*Required work*: Leaving pictures aside, set down each line exactly, from the first line of the data to the line with "ATOM 26 C CA", both included.

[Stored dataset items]
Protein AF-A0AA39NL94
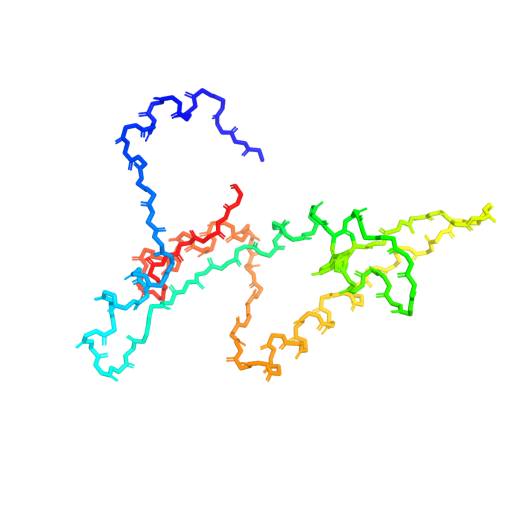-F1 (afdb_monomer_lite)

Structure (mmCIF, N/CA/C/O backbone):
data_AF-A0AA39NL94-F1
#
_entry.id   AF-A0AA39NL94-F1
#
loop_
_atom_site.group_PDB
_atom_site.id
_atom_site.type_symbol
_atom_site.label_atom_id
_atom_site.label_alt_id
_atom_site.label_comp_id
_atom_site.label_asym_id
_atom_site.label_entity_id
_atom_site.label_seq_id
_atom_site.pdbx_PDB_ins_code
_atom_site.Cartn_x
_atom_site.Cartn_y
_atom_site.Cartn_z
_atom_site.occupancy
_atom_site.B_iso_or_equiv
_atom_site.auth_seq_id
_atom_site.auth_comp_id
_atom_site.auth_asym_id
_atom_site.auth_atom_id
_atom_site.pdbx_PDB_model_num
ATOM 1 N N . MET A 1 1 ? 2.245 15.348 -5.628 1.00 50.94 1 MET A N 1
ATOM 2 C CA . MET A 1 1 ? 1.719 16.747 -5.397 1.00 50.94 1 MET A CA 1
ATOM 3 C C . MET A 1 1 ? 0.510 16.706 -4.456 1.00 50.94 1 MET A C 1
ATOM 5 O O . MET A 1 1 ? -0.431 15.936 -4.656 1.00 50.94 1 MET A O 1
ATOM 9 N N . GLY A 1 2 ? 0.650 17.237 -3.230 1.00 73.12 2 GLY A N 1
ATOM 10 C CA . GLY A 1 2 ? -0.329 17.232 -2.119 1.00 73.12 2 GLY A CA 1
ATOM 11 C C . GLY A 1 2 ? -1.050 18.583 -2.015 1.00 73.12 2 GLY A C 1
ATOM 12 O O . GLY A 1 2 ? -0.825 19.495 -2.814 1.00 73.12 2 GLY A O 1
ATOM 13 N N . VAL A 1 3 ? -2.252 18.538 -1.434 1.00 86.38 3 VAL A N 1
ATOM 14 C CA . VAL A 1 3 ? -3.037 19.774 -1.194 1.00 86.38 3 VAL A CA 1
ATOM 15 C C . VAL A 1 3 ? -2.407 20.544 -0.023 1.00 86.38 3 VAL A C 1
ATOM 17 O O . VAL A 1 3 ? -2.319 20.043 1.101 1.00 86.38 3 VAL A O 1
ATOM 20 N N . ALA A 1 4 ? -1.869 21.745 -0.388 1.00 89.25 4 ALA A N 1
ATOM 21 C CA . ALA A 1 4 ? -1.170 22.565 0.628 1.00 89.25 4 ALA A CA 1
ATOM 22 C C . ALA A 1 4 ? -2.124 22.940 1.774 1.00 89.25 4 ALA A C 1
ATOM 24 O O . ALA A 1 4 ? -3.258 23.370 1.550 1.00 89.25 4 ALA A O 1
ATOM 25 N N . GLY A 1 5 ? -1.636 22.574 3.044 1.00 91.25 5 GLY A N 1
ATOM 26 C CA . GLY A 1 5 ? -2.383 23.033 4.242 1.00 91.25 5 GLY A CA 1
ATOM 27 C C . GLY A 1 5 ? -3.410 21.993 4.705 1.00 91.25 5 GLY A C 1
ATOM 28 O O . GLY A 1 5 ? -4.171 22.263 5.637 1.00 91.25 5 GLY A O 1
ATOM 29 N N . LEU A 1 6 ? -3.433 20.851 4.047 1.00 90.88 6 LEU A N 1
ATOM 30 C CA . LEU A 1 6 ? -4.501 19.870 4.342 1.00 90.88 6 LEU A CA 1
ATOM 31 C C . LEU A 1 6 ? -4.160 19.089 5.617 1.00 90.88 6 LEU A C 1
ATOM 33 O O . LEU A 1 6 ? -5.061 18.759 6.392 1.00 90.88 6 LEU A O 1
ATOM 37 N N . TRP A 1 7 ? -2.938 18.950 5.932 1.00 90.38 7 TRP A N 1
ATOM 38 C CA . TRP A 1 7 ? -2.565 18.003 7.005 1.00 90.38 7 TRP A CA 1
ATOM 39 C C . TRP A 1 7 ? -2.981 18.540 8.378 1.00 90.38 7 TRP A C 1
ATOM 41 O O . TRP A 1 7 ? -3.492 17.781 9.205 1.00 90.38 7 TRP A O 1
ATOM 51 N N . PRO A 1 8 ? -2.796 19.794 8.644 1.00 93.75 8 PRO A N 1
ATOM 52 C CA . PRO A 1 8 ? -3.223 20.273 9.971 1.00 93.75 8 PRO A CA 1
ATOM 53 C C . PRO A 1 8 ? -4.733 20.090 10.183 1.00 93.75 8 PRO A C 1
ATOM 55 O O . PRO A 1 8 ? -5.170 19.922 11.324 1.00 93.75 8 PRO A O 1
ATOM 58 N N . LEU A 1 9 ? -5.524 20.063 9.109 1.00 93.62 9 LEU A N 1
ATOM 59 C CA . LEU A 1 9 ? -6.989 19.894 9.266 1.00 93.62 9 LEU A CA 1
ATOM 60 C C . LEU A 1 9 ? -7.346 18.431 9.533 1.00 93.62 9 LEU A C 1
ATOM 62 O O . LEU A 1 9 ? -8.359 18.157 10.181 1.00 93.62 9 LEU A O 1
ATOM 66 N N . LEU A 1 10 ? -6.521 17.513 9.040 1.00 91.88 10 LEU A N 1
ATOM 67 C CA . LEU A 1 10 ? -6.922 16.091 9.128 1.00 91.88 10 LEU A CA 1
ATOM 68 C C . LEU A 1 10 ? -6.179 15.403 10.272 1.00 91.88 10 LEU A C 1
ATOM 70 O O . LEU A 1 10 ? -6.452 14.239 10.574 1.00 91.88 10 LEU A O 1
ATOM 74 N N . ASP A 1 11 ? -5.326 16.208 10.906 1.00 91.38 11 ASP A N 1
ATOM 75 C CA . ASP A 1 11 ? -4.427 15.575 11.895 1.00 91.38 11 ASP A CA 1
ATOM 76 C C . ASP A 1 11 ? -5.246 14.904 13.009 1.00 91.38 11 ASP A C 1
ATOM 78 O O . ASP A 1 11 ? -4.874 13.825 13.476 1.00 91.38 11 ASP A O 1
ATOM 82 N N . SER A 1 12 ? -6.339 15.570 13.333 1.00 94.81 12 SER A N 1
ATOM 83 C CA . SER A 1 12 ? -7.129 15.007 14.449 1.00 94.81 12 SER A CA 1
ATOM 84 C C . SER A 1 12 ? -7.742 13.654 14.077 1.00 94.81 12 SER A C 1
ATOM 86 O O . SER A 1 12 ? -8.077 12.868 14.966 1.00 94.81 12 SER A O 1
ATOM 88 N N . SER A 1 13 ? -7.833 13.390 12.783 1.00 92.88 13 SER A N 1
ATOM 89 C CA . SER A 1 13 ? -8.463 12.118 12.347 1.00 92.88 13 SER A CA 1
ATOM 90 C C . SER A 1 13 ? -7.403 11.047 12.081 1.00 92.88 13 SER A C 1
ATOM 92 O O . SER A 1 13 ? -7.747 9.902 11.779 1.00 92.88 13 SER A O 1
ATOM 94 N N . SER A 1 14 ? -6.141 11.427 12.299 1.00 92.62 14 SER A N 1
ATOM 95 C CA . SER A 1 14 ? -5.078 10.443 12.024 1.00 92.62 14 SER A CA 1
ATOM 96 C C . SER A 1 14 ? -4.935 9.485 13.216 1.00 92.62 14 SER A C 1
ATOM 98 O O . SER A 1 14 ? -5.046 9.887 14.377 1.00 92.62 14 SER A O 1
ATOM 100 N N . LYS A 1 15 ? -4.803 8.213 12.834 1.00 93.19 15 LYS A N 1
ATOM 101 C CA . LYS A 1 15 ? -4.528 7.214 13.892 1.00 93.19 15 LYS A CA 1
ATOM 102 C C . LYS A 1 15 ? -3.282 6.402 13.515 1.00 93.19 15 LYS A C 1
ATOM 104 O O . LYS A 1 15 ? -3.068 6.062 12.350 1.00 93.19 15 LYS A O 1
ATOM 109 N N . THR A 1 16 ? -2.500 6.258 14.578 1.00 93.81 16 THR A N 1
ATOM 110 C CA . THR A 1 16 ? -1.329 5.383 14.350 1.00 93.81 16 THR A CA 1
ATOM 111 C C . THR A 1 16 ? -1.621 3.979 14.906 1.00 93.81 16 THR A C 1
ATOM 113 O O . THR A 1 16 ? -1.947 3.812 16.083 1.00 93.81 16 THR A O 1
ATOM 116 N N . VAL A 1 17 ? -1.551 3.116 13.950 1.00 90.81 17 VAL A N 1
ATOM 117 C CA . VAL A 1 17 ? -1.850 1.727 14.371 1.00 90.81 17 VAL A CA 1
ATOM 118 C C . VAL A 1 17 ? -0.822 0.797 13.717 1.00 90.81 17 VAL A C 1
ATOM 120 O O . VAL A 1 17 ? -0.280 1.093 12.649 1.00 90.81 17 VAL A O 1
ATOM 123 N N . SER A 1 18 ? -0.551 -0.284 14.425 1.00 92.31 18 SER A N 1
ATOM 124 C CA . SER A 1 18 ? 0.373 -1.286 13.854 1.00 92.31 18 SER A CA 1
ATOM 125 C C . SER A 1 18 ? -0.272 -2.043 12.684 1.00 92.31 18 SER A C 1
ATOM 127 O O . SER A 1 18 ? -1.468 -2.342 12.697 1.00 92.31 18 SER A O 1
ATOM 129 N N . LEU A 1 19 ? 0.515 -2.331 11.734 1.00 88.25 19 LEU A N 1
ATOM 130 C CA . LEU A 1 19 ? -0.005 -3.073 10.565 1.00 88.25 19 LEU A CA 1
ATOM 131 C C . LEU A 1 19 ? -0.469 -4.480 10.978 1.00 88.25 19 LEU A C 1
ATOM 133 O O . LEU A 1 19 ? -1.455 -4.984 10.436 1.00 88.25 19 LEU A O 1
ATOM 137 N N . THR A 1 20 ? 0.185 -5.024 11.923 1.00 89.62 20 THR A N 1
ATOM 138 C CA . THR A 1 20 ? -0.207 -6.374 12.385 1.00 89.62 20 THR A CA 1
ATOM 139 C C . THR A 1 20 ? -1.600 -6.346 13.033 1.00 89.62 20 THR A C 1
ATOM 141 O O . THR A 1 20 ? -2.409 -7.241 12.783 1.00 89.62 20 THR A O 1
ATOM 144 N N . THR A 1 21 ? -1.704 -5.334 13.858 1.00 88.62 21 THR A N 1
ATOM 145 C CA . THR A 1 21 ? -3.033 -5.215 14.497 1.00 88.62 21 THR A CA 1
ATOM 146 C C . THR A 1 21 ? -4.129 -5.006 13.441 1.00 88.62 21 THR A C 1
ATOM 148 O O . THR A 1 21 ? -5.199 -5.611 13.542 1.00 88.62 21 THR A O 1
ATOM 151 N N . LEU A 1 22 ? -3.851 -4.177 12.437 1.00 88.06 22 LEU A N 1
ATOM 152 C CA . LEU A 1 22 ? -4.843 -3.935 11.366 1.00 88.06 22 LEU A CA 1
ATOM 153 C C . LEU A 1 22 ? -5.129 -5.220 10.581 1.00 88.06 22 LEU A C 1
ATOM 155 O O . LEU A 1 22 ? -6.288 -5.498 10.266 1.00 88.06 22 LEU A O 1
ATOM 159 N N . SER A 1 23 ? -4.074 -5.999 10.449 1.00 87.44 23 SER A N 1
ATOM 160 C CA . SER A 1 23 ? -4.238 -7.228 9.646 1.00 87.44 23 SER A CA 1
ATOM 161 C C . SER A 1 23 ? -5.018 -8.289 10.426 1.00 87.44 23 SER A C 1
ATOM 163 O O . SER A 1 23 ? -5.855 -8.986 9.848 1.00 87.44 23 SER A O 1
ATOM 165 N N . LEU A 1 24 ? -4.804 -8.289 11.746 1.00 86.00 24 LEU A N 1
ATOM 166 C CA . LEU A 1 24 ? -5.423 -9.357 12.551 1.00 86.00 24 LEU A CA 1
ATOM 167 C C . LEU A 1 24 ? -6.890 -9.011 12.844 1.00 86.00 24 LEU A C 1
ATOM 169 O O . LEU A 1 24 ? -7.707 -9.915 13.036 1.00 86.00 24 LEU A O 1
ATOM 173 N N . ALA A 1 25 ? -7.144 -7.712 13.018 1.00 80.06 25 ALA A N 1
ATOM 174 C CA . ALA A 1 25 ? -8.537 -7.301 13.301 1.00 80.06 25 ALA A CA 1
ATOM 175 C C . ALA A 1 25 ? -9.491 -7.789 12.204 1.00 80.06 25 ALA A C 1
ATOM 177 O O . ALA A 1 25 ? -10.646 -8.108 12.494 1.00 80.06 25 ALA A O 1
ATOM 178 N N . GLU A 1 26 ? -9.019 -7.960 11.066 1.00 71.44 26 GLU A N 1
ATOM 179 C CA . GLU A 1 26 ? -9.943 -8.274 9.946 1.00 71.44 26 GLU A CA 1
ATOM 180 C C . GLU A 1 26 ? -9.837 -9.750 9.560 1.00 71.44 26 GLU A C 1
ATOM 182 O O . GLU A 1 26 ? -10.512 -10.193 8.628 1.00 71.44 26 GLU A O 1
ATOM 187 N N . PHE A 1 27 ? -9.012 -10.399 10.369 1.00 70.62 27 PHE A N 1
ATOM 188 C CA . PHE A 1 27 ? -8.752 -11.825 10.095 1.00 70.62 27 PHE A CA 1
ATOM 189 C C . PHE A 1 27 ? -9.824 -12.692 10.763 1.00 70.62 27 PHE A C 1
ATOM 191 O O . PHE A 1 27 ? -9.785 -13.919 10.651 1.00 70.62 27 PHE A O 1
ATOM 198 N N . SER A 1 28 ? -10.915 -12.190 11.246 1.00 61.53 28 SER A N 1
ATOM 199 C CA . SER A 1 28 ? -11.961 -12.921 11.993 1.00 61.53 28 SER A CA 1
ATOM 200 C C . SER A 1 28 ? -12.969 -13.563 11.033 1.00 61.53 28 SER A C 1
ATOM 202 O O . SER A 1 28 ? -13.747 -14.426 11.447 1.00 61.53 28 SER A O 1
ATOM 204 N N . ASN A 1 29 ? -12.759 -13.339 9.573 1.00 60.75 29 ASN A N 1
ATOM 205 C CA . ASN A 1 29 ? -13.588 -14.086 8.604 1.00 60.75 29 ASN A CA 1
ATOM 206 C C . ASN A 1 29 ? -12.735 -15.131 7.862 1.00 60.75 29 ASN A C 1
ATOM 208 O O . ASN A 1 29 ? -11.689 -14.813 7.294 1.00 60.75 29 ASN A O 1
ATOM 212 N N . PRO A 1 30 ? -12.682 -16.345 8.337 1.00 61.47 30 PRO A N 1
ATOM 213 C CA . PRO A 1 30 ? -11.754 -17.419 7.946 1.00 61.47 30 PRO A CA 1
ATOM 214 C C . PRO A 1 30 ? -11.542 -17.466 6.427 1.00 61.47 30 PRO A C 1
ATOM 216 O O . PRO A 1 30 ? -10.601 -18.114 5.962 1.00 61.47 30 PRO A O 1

*Exercise response*:
Protein AF-A0AA39NL94
-F1 (afdb_monomer_lite)

Structure (mmCIF, N/CA/C/O backbone):
data_AF-A0AA39NL94-F1
#
_entry.id   AF-A0AA39NL94-F1
#
loop_
_atom_site.group_PDB
_atom_site.id
_atom_site.type_symbol
_atom_site.label_atom_id
_atom_site.label_alt_id
_atom_site.label_comp_id
_atom_site.label_asym_id
_atom_site.label_entity_id
_atom_site.label_seq_id
_atom_site.pdbx_PDB_ins_code
_atom_site.Cartn_x
_atom_site.Cartn_y
_atom_site.Cartn_z
_atom_site.occupancy
_atom_site.B_iso_or_equiv
_atom_site.auth_seq_id
_atom_site.auth_comp_id
_atom_site.auth_asym_id
_atom_site.auth_atom_id
_atom_site.pdbx_PDB_model_num
ATOM 1 N N . MET A 1 1 ? 2.245 15.348 -5.628 1.00 50.94 1 MET A N 1
ATOM 2 C CA . MET A 1 1 ? 1.719 16.747 -5.397 1.00 50.94 1 MET A CA 1
ATOM 3 C C . MET A 1 1 ? 0.510 16.706 -4.456 1.00 50.94 1 MET A C 1
ATOM 5 O O . MET A 1 1 ? -0.431 15.936 -4.656 1.00 50.94 1 MET A O 1
ATOM 9 N N . GLY A 1 2 ? 0.650 17.237 -3.230 1.00 73.12 2 GLY A N 1
ATOM 10 C CA . GLY A 1 2 ? -0.329 17.232 -2.119 1.00 73.12 2 GLY A CA 1
ATOM 11 C C . GLY A 1 2 ? -1.050 18.583 -2.015 1.00 73.12 2 GLY A C 1
ATOM 12 O O . GLY A 1 2 ? -0.825 19.495 -2.814 1.00 73.12 2 GLY A O 1
ATOM 13 N N . VAL A 1 3 ? -2.252 18.538 -1.434 1.00 86.38 3 VAL A N 1
ATOM 14 C CA . VAL A 1 3 ? -3.037 19.774 -1.194 1.00 86.38 3 VAL A CA 1
ATOM 15 C C . VAL A 1 3 ? -2.407 20.544 -0.023 1.00 86.38 3 VAL A C 1
ATOM 17 O O . VAL A 1 3 ? -2.319 20.043 1.101 1.00 86.38 3 VAL A O 1
ATOM 20 N N . ALA A 1 4 ? -1.869 21.745 -0.388 1.00 89.25 4 ALA A N 1
ATOM 21 C CA . ALA A 1 4 ? -1.170 22.565 0.628 1.00 89.25 4 ALA A CA 1
ATOM 22 C C . ALA A 1 4 ? -2.124 22.940 1.774 1.00 89.25 4 ALA A C 1
ATOM 24 O O . ALA A 1 4 ? -3.258 23.370 1.550 1.00 89.25 4 ALA A O 1
ATOM 25 N N . GLY A 1 5 ? -1.636 22.574 3.044 1.00 91.25 5 GLY A N 1
ATOM 26 C CA . GLY A 1 5 ? -2.383 23.033 4.242 1.00 91.25 5 GLY A CA 1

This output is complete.